Directions: What lines in the records include the string "coli"? Return each one.

Data supplied:
***
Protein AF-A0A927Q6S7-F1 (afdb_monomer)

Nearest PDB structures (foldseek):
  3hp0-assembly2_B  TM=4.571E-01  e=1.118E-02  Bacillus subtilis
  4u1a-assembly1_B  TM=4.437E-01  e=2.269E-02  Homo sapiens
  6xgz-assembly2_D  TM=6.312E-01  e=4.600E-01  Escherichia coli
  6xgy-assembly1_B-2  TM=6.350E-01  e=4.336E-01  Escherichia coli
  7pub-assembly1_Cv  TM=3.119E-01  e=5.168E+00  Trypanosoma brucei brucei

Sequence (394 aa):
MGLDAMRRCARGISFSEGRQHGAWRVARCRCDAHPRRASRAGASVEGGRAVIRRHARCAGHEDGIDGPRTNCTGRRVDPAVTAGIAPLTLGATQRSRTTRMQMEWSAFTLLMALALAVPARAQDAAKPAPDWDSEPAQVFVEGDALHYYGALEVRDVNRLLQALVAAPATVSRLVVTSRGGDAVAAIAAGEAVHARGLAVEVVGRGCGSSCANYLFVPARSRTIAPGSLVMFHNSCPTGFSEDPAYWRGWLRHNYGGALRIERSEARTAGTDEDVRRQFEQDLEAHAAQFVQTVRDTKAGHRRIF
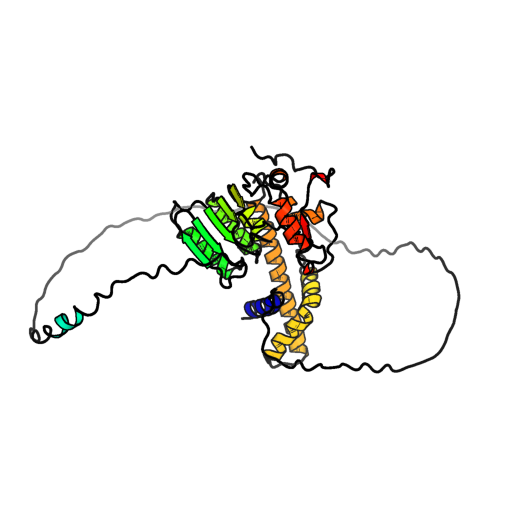DGSGIDDRLLCLGDHLELPRVTGTDGGYMYTLDPVDMARFGVCDVAAPDDYVARAERYFRSRADLQGRVGVVRLADHPGFVPQPGVACR

Foldseek 3Di:
DCVVVVVVVVCVPDDDDDDDDDDDDDDDDDDDDDDDDDDDDDDDDDDDDDDDDDDDDDDDDDDDDDDDDDDDDDDDDDDDDDDDDDDDDDDDDDDDDDDDDDDDPPPPVVVVVPPPPPPPPPPPPPPDDQAAADVVWDWDDDQQEIETHHELDQVNLVVVVVCLVVPDLSNAAYEDHYQYYQLLSLLVSLCSQLVSQHEYEFDDQGAHESRLQRVQQLHNAYEYDPNYDYKAFQPDLVPDDLDLVVQLVVCCVPCVPVLLVVVVVVPDDDDVVVSVVVSVVVSSVVSNVSSVSSVSSVVSSCVRPVVSLFQSCVNHVVVPFPDDADPDPPRAQMEAEDQVVNLLRLSPNYHYDPCRQVSLQVVVVVPVVCVRSYHYDYCVVVVVDHRDPSNHDD

Solvent-accessible surface area (backbone atoms only — not comparable to full-atom values): 24361 Å² total; per-residue (Å²): 121,65,76,66,50,55,53,52,62,59,54,69,80,59,92,74,81,83,79,93,82,86,90,79,87,80,80,80,84,78,83,86,83,81,84,83,87,79,87,80,88,89,86,87,84,80,88,82,92,82,90,86,87,84,88,81,90,81,85,86,82,89,88,87,84,82,83,88,85,88,82,90,85,90,91,81,90,86,87,90,87,81,87,81,86,86,89,87,81,90,88,81,88,81,88,84,88,84,92,80,91,88,86,75,81,78,67,67,62,66,69,63,68,74,74,74,80,69,79,81,71,71,72,81,69,75,75,78,74,65,37,42,79,33,83,74,44,47,71,52,77,55,91,41,30,38,38,41,22,12,40,29,35,60,79,41,37,52,48,50,54,52,47,57,76,68,50,59,91,67,49,49,33,39,39,31,12,17,61,13,55,41,54,57,36,22,36,58,52,18,52,56,38,34,78,69,55,18,29,28,36,24,31,49,72,10,23,18,42,29,28,25,65,24,43,53,53,58,26,62,29,31,37,40,39,89,82,28,43,63,30,38,32,54,63,40,52,86,78,55,69,71,52,45,67,61,40,38,50,51,45,50,70,77,38,51,62,58,68,52,49,61,47,63,73,65,62,70,86,70,52,75,62,56,51,51,54,50,51,53,51,51,41,49,55,50,14,51,48,53,28,47,52,44,49,50,34,42,55,44,49,43,74,63,36,69,89,63,39,41,41,66,57,74,35,24,44,69,83,74,44,97,57,79,85,51,86,69,89,75,62,42,41,36,31,35,59,47,57,77,54,37,26,53,29,26,39,44,64,55,49,61,51,96,56,47,63,65,48,49,50,52
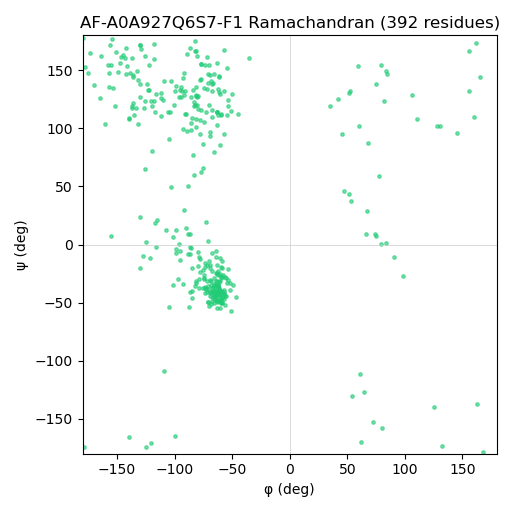,52,43,68,68,40,62,91,53,70,75,37,48,45,73,52,57,64,82,83,39,80,86,69,74,66,60,91,80,42,56,69,129

Mean predicted aligned error: 16.68 Å

pLDDT: mean 71.19, std 26.88, range [23.2, 98.75]

Radius of gyration: 33.0 Å; Cα contacts (8 Å, |Δi|>4): 468; chains: 1; bounding box: 74×103×95 Å

Structure (mmCIF, N/CA/C/O backbone):
data_AF-A0A927Q6S7-F1
#
_entry.id   AF-A0A927Q6S7-F1
#
loop_
_atom_site.group_PDB
_atom_site.id
_atom_site.type_symbol
_atom_site.label_atom_id
_atom_site.label_alt_id
_atom_site.label_comp_id
_atom_site.label_asym_id
_atom_site.label_entity_id
_atom_site.label_seq_id
_atom_site.pdbx_PDB_ins_code
_atom_site.Cartn_x
_atom_site.Cartn_y
_atom_site.Cartn_z
_atom_site.occupancy
_atom_site.B_iso_or_equiv
_atom_site.auth_seq_id
_atom_site.auth_comp_id
_atom_site.auth_asym_id
_atom_site.auth_atom_id
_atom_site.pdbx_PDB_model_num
***
Answer box:
  6xgz-assembly2_D  TM=6.312E-01  e=4.600E-01  Escherichia coli
  6xgy-assembly1_B-2  TM=6.350E-01  e=4.336E-01  Escherichia coli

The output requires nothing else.